In this section, the shear moduli of the frozen soil layer surrounding the pile and the lower elastic half-space are considered the same. As shown in Figure 8, the increase in the shear modulus of the pile-surrounding soil led to a decrease in the resonance amplitudes of dynamic stiffness and damping, but did not affect their resonance frequency. The reason for this phenomenon is similar to that reported in the analysis of the effect of the temperature. The larger the shear modulus of the pile-surrounding soil, the stronger the constraint on the pile, resulting in a reduction in the amplitudes of dynamic stiffness and damping.

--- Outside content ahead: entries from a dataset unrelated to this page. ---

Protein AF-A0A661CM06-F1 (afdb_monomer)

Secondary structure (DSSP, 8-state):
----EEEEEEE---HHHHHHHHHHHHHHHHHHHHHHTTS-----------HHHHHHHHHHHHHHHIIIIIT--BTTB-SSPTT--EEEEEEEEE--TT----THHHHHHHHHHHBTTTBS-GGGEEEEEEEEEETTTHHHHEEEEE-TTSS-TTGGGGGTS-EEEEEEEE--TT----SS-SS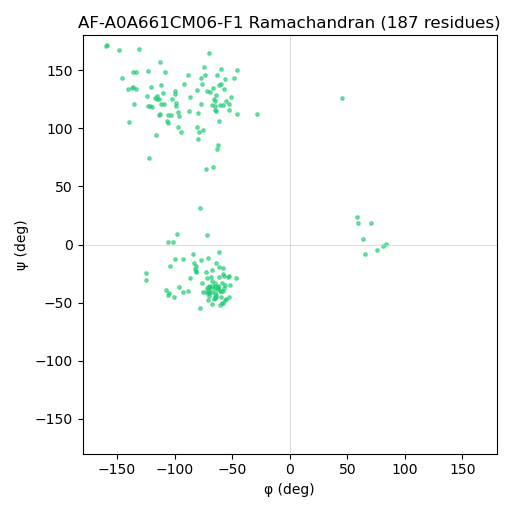EEEEE-

Solvent-accessible surface area (backbone atoms only — not comparable to full-atom values): 11321 Å² total; per-residue (Å²): 131,82,78,74,59,51,69,46,66,48,72,49,71,56,67,62,60,62,48,51,54,50,53,54,52,49,50,52,50,51,56,51,50,64,71,56,73,84,66,82,85,81,93,72,85,74,75,83,72,58,65,67,59,63,52,51,55,52,53,47,51,52,52,48,48,44,44,36,75,74,68,66,44,44,79,78,52,31,75,42,65,78,91,50,40,24,37,37,39,36,41,37,33,38,65,68,80,93,60,89,68,60,60,64,79,52,47,50,62,50,52,66,59,36,45,27,33,44,33,70,54,77,86,31,53,77,38,80,46,77,46,78,40,52,60,88,59,34,86,79,57,37,51,77,45,68,53,80,81,68,78,45,75,72,55,73,44,60,82,78,42,34,25,35,42,38,42,34,34,73,52,53,92,92,58,76,76,76,90,65,61,92,42,55,45,78,39,83,108

Foldseek 3Di:
DPALKDKEKFFPPPLV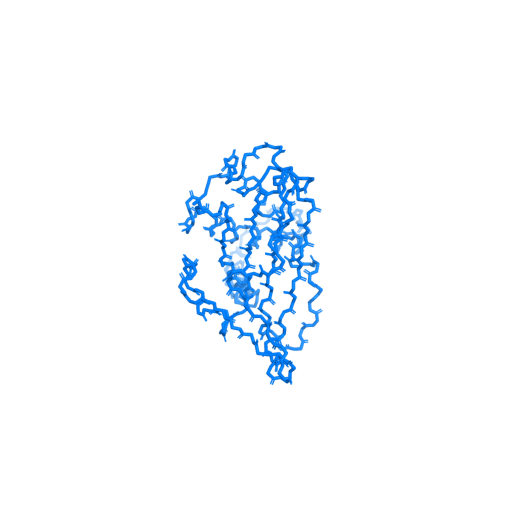VVVVVVVVVVVVVVVVVVVVPPDDDDDDPPPPPPVVVVSLVVSLVSLVCCLCVVVVFDQQRASDDAPFAKEKEKEWLDPDPPDPDPVCVVVVSNLVSNDSGHYPDPVSHPHYHYHYDDLVCCVPWKDKDFDPPPPYPPSVCSNPGGIMMMIMHTDDVPDDPDPDDPGIDIDTD

Radius of gyration: 20.53 Å; Cα contacts (8 Å, |Δi|>4): 239; chains: 1; bounding box: 56×59×36 Å

Sequence (189 aa):
MEDDIFRILLPLVPLTKAIKQINIDKETAKNNAKKVKTTSMPDAVVPSVNLRGAKKRKVENFLYDILKNQLGLVEGQPVFPASTKLWMRIFYFNHEKNQSRDVHNIVKPTIDALQDFVYQDDKDILYLEVIRLDMEELGISFDVQVDTNCGIKNVKKTGEETCFIIEAGILEAGTIRPVTSQVVNMKWR

pLDDT: mean 71.39, std 19.27, range [27.58, 92.81]

Mean predicted aligned error: 12.58 Å

Nearest PDB structures (foldseek):
  1q8r-assembly1_B  TM=7.805E-01  e=9.382E-04  Escherichia coli
  1q8r-assembly1_A  TM=7.003E-01  e=1.732E-03  Escherichia coli
  2h8c-assembly2_C  TM=7.493E-01  e=3.196E-03  Escherichia coli
  2h8e-assembly1_A  TM=6.073E-01  e=1.841E-03  Escherichia coli
  2h8c-assembly2_D  TM=6.918E-01  e=1.778E-02  Escherichia coli

Structure (mmCIF, N/CA/C/O backbone):
data_AF-A0A661CM06-F1
#
_entry.id   AF-A0A661CM06-F1
#
loop_
_atom_site.group_PDB
_atom_site.id
_atom_site.type_symbol
_atom_site.label_atom_id
_atom_site.label_alt_id
_atom_site.label_comp_id
_atom_site.label_asym_id
_atom_site.label_entity_id
_atom_site.label_seq_id
_atom_site.pdbx_PDB_ins_code
_atom_site.Cartn_x
_atom_site.Cartn_y
_atom_site.Cartn_z
_atom_site.occupancy
_atom_site.B_iso_or_equiv
_atom_site.auth_seq_id
_atom_site.auth_comp_id
_atom_site.auth_asym_id
_atom_site.auth_atom_id
_atom_site.pdbx_PDB_model_num
ATOM 1 N N . MET A 1 1 ? -23.989 -4.365 1.652 1.00 34.50 1 MET A N 1
ATOM 2 C CA . MET A 1 1 ? -22.965 -3.777 2.528 1.00 34.50 1 MET A CA 1
ATOM 3 C C . MET A 1 1 ? -21.728 -3.711 1.670 1.00 34.50 1 MET A C 1
ATOM 5 O O . MET A 1 1 ? -21.265 -4.763 1.257 1.00 34.50 1 MET A O 1
ATOM 9 N N . GLU A 1 2 ? -21.349 -2.517 1.222 1.00 43.78 2 GLU A N 1
ATOM 10 C CA . GLU A 1 2 ? -20.053 -2.340 0.565 1.00 43.78 2 GLU A CA 1
ATOM 11 C C . GLU A 1 2 ? -19.002 -2.571 1.647 1.00 43.78 2 GLU A C 1
ATOM 13 O O . GLU A 1 2 ? -19.059 -1.926 2.688 1.00 43.78 2 GLU A O 1
ATOM 18 N N . ASP A 1 3 ? -18.136 -3.565 1.454 1.00 54.34 3 ASP A N 1
ATOM 19 C CA . ASP A 1 3 ? -17.040 -3.838 2.378 1.00 54.34 3 ASP A CA 1
ATOM 20 C C . ASP A 1 3 ? -16.206 -2.553 2.531 1.00 54.34 3 ASP A C 1
ATOM 22 O O . ASP A 1 3 ? -15.721 -2.027 1.524 1.00 54.34 3 ASP A O 1
ATOM 26 N N . ASP A 1 4 ? -16.043 -2.058 3.764 1.00 75.12 4 ASP A N 1
ATOM 27 C CA . ASP A 1 4 ? -15.255 -0.867 4.127 1.00 75.12 4 ASP A CA 1
ATOM 28 C C . ASP A 1 4 ? -13.750 -1.104 3.880 1.00 75.12 4 ASP A C 1
ATOM 30 O O . ASP A 1 4 ? -12.930 -1.218 4.796 1.00 75.12 4 ASP A O 1
ATOM 34 N N . ILE A 1 5 ? -13.374 -1.245 2.609 1.00 85.06 5 ILE A N 1
ATOM 35 C CA . ILE A 1 5 ? -12.005 -1.467 2.158 1.00 85.06 5 ILE A CA 1
ATOM 36 C C . ILE A 1 5 ? -11.478 -0.154 1.595 1.00 85.06 5 ILE A C 1
ATOM 38 O O . ILE A 1 5 ? -11.879 0.302 0.521 1.00 85.06 5 ILE A O 1
ATOM 42 N N . PHE A 1 6 ? -10.514 0.427 2.298 1.00 86.88 6 PHE A N 1
ATOM 43 C CA . PHE A 1 6 ? -9.722 1.534 1.793 1.00 86.88 6 PHE A CA 1
ATOM 44 C C . PHE A 1 6 ? -8.801 1.045 0.674 1.00 86.88 6 PHE A C 1
ATOM 46 O O . PHE A 1 6 ? -8.086 0.050 0.820 1.00 86.88 6 PHE A O 1
ATOM 53 N N . ARG A 1 7 ? -8.802 1.765 -0.452 1.00 88.56 7 ARG A N 1
ATOM 54 C CA . ARG A 1 7 ? -7.998 1.437 -1.631 1.00 88.56 7 ARG A CA 1
ATOM 55 C C . ARG A 1 7 ? -7.294 2.664 -2.170 1.00 88.56 7 ARG A C 1
ATOM 57 O O . ARG A 1 7 ? -7.917 3.704 -2.376 1.00 88.56 7 ARG A O 1
ATOM 64 N N . ILE A 1 8 ? -6.011 2.524 -2.477 1.00 85.38 8 ILE A N 1
ATOM 65 C CA . ILE A 1 8 ? -5.212 3.610 -3.045 1.00 85.38 8 ILE A CA 1
ATOM 66 C C . ILE A 1 8 ? -4.178 3.081 -4.035 1.00 85.38 8 ILE A C 1
ATOM 68 O O . ILE A 1 8 ? -3.571 2.032 -3.823 1.00 85.38 8 ILE A O 1
ATOM 72 N N . LEU A 1 9 ? -3.956 3.849 -5.105 1.00 83.12 9 LEU A N 1
ATOM 73 C CA . LEU A 1 9 ? -2.770 3.741 -5.948 1.00 83.12 9 LEU A CA 1
ATOM 74 C C . LEU A 1 9 ? -1.765 4.815 -5.532 1.00 83.12 9 LEU A C 1
ATOM 76 O O . LEU A 1 9 ? -2.043 6.008 -5.660 1.00 83.12 9 LEU A O 1
ATOM 80 N N . LEU A 1 10 ? -0.585 4.396 -5.092 1.00 80.50 10 LEU A N 1
ATOM 81 C CA . LEU A 1 10 ? 0.535 5.288 -4.815 1.00 80.50 10 LEU A CA 1
ATOM 82 C C . LEU A 1 10 ? 1.587 5.120 -5.914 1.00 80.50 10 LEU A C 1
ATOM 84 O O . LEU A 1 10 ? 2.283 4.100 -5.937 1.00 80.50 10 LEU A O 1
ATOM 88 N N . PRO A 1 11 ? 1.733 6.079 -6.846 1.00 70.88 11 PRO A N 1
ATOM 89 C CA . PRO A 1 11 ? 2.830 6.031 -7.798 1.00 70.88 11 PRO A CA 1
ATOM 90 C C . PRO A 1 11 ? 4.152 6.162 -7.044 1.00 70.88 11 PRO A C 1
ATOM 92 O O . PRO A 1 11 ? 4.351 7.107 -6.279 1.00 70.88 11 PRO A O 1
ATOM 95 N N . LEU A 1 12 ? 5.092 5.253 -7.294 1.00 69.00 12 LEU A N 1
ATOM 96 C CA . LEU A 1 12 ? 6.469 5.485 -6.901 1.00 69.00 12 LEU A CA 1
ATOM 97 C C . LEU A 1 12 ? 7.042 6.397 -7.982 1.00 69.00 12 LEU A C 1
ATOM 99 O O . LEU A 1 12 ? 7.510 5.928 -9.020 1.00 69.00 12 LEU A O 1
ATOM 103 N N . VAL A 1 13 ? 6.961 7.720 -7.791 1.00 53.47 13 VAL A N 1
ATOM 104 C CA . VAL A 1 13 ? 7.685 8.630 -8.691 1.00 53.47 13 VAL A CA 1
ATOM 105 C C . VAL A 1 13 ? 9.117 8.121 -8.738 1.00 53.47 13 VAL A C 1
ATOM 107 O O . VAL A 1 13 ? 9.696 7.915 -7.665 1.00 53.47 13 VAL A O 1
ATOM 110 N N . PRO A 1 14 ? 9.688 7.881 -9.936 1.00 47.06 14 PRO A N 1
ATOM 111 C CA . PRO A 1 14 ? 11.017 7.326 -10.029 1.00 47.06 14 PRO A CA 1
ATOM 112 C C . PRO A 1 14 ? 11.915 8.215 -9.185 1.00 47.06 14 PRO A C 1
ATOM 114 O O . PRO A 1 14 ? 12.082 9.401 -9.491 1.00 47.06 14 PRO A O 1
ATOM 117 N N . LEU A 1 15 ? 12.479 7.664 -8.108 1.00 42.00 15 LEU A N 1
ATOM 118 C CA . LEU A 1 15 ? 13.466 8.350 -7.275 1.00 42.00 15 LEU A CA 1
ATOM 119 C C . LEU A 1 15 ? 14.528 9.009 -8.175 1.00 42.00 15 LEU A C 1
ATOM 121 O O . LEU A 1 15 ? 15.037 10.077 -7.862 1.00 42.00 15 LEU A O 1
ATOM 125 N N . THR A 1 16 ? 14.777 8.442 -9.358 1.00 37.72 16 THR A N 1
ATOM 126 C CA . THR A 1 16 ? 15.601 8.977 -10.447 1.00 37.72 16 THR A CA 1
ATOM 127 C C . THR A 1 16 ? 15.146 10.318 -11.048 1.00 37.72 16 THR A C 1
ATOM 129 O O . THR A 1 16 ? 16.016 11.146 -11.312 1.00 37.72 16 THR A O 1
ATOM 132 N N . LYS A 1 17 ? 13.849 10.600 -11.251 1.00 37.56 17 LYS A N 1
ATOM 133 C CA . LYS A 1 17 ? 13.371 11.914 -11.746 1.00 37.56 17 LYS A CA 1
ATOM 134 C C . LYS A 1 17 ? 13.528 13.000 -10.680 1.00 37.56 17 LYS A C 1
ATOM 136 O O . LYS A 1 17 ? 14.044 14.075 -10.980 1.00 37.56 17 LYS A O 1
ATOM 141 N N . ALA A 1 18 ? 13.213 12.680 -9.424 1.00 40.66 18 ALA A N 1
ATOM 142 C CA . ALA A 1 18 ? 13.484 13.570 -8.297 1.00 40.66 18 ALA A CA 1
ATOM 143 C C . ALA A 1 18 ? 14.999 13.811 -8.111 1.00 40.66 18 ALA A C 1
ATOM 145 O O . ALA A 1 18 ? 15.418 14.935 -7.855 1.00 40.66 18 ALA A O 1
ATOM 146 N N . ILE A 1 19 ? 15.845 12.790 -8.309 1.00 39.75 19 ILE A N 1
ATOM 147 C CA . ILE A 1 19 ? 17.315 12.894 -8.236 1.00 39.75 19 ILE A CA 1
ATOM 148 C C . ILE A 1 19 ? 17.912 13.702 -9.404 1.00 39.75 19 ILE A C 1
ATOM 150 O O . ILE A 1 19 ? 18.852 14.465 -9.180 1.00 39.75 19 ILE A O 1
ATOM 154 N N . LYS A 1 20 ? 17.383 13.585 -10.632 1.00 37.38 20 LYS A N 1
ATOM 155 C CA . LYS A 1 20 ? 17.848 14.384 -11.782 1.00 37.38 20 LYS A CA 1
ATOM 156 C C . LYS A 1 20 ? 17.566 15.872 -11.588 1.00 37.38 20 LYS A C 1
ATOM 158 O O . LYS A 1 20 ? 18.485 16.668 -11.762 1.00 37.38 20 LYS A O 1
ATOM 163 N N . GLN A 1 21 ? 16.364 16.230 -11.133 1.00 38.88 21 GLN A N 1
ATOM 164 C CA . GLN A 1 21 ? 16.040 17.616 -10.783 1.00 38.88 21 GLN A CA 1
ATOM 165 C C . GLN A 1 21 ? 16.969 18.139 -9.672 1.00 38.88 21 GLN A C 1
ATOM 167 O O . GLN A 1 21 ? 17.510 19.229 -9.779 1.00 38.88 21 GLN A O 1
ATOM 172 N N . ILE A 1 22 ? 17.287 17.309 -8.668 1.00 41.69 22 ILE A N 1
ATOM 173 C CA . ILE A 1 22 ? 18.225 17.660 -7.586 1.00 41.69 22 ILE A CA 1
ATOM 174 C C . ILE A 1 22 ? 19.651 17.932 -8.089 1.00 41.69 22 ILE A C 1
ATOM 176 O O . ILE A 1 22 ? 20.328 18.796 -7.534 1.00 41.69 22 ILE A O 1
ATOM 180 N N . ASN A 1 23 ? 20.143 17.202 -9.090 1.00 43.44 23 ASN A N 1
ATOM 181 C CA . ASN A 1 23 ? 21.474 17.459 -9.648 1.00 43.44 23 ASN A CA 1
ATOM 182 C C . ASN A 1 23 ? 21.499 18.755 -10.469 1.00 43.44 23 ASN A C 1
ATOM 184 O O . ASN A 1 23 ? 22.453 19.519 -10.344 1.00 43.44 23 ASN A O 1
ATOM 188 N N . ILE A 1 24 ? 20.423 19.038 -11.208 1.00 47.03 24 ILE A N 1
ATOM 189 C CA . ILE A 1 24 ? 20.243 20.290 -11.957 1.00 47.03 24 ILE A CA 1
ATOM 190 C C . ILE A 1 24 ? 20.145 21.485 -10.994 1.00 47.03 24 ILE A C 1
ATOM 192 O O . ILE A 1 24 ? 20.849 22.480 -11.163 1.00 47.03 24 ILE A O 1
ATOM 196 N N . ASP A 1 25 ? 19.359 21.375 -9.922 1.00 47.72 25 ASP A N 1
ATOM 197 C CA . ASP A 1 25 ? 19.195 22.436 -8.921 1.00 47.72 25 ASP A CA 1
ATOM 198 C C . ASP A 1 25 ? 20.491 22.673 -8.127 1.00 47.72 25 ASP A C 1
ATOM 200 O O . ASP A 1 25 ? 20.833 23.812 -7.809 1.00 47.72 25 ASP A O 1
ATOM 204 N N . LYS A 1 26 ? 21.265 21.613 -7.843 1.00 49.06 26 LYS A N 1
ATOM 205 C CA . LYS A 1 26 ? 22.592 21.715 -7.213 1.00 49.06 26 LYS A CA 1
ATOM 206 C C . LYS A 1 26 ? 23.622 22.374 -8.121 1.00 49.06 26 LYS A C 1
ATOM 208 O O . LYS A 1 26 ? 24.408 23.176 -7.622 1.00 49.06 26 LYS A O 1
ATOM 213 N N . GLU A 1 27 ? 23.646 22.064 -9.417 1.00 49.81 27 GLU A N 1
ATOM 214 C CA . GLU A 1 27 ? 24.510 22.769 -10.372 1.00 49.81 27 GLU A CA 1
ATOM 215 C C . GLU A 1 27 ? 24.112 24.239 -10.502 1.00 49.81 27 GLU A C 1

As shown in Figure 9, the first reflected wave signals were in the same direction as that of the incident waves. The amplitude of the first reflected wave signal decreased as the shear modulus of the pile-surrounding soil increased, as a larger shear modulus of the pile-surrounding soil caused a stronger constraint on the pile.

6. Conclusions

In this paper, an analytical model for the vertical vibration of a non-end-bearing pile embedded in a frozen poroelastic half-space was established, and analytical solutions of the vertical dynamic response of the pile in the frequency and time domains were derived. The solutions can be reduced to those for the vertical vibration of an end-bearing pile in a frozen soil layer. The rationality of the present solutions was also verified by comparing them with the solutions for a pile in a saturated porous medium half–space modeled by the Biot’s theory. The conclusions can be summarized as follows:

(1)

The smaller the support stiffness of the pile bottom, the greater the amplitudes of dynamic stiffness and damping. When the support stiffness of the pile bottom is large enough, the results calculated by the present solutions are consistent with those for an end-bearing pile.

(2)

The lower the temperature, the smaller amplitudes of dynamic stiffness and damping. The amplitude of the first reflected wave signal also decreases with the decrease in the temperature.

(3)

The increase in the shear modulus of the pile-surrounding soil results in the decrease of dynamic stiffness and damping amplitudes. The amplitude of the first reflected wave signal also decreases with the increase of the shear modulus of the pile-surrounding soil.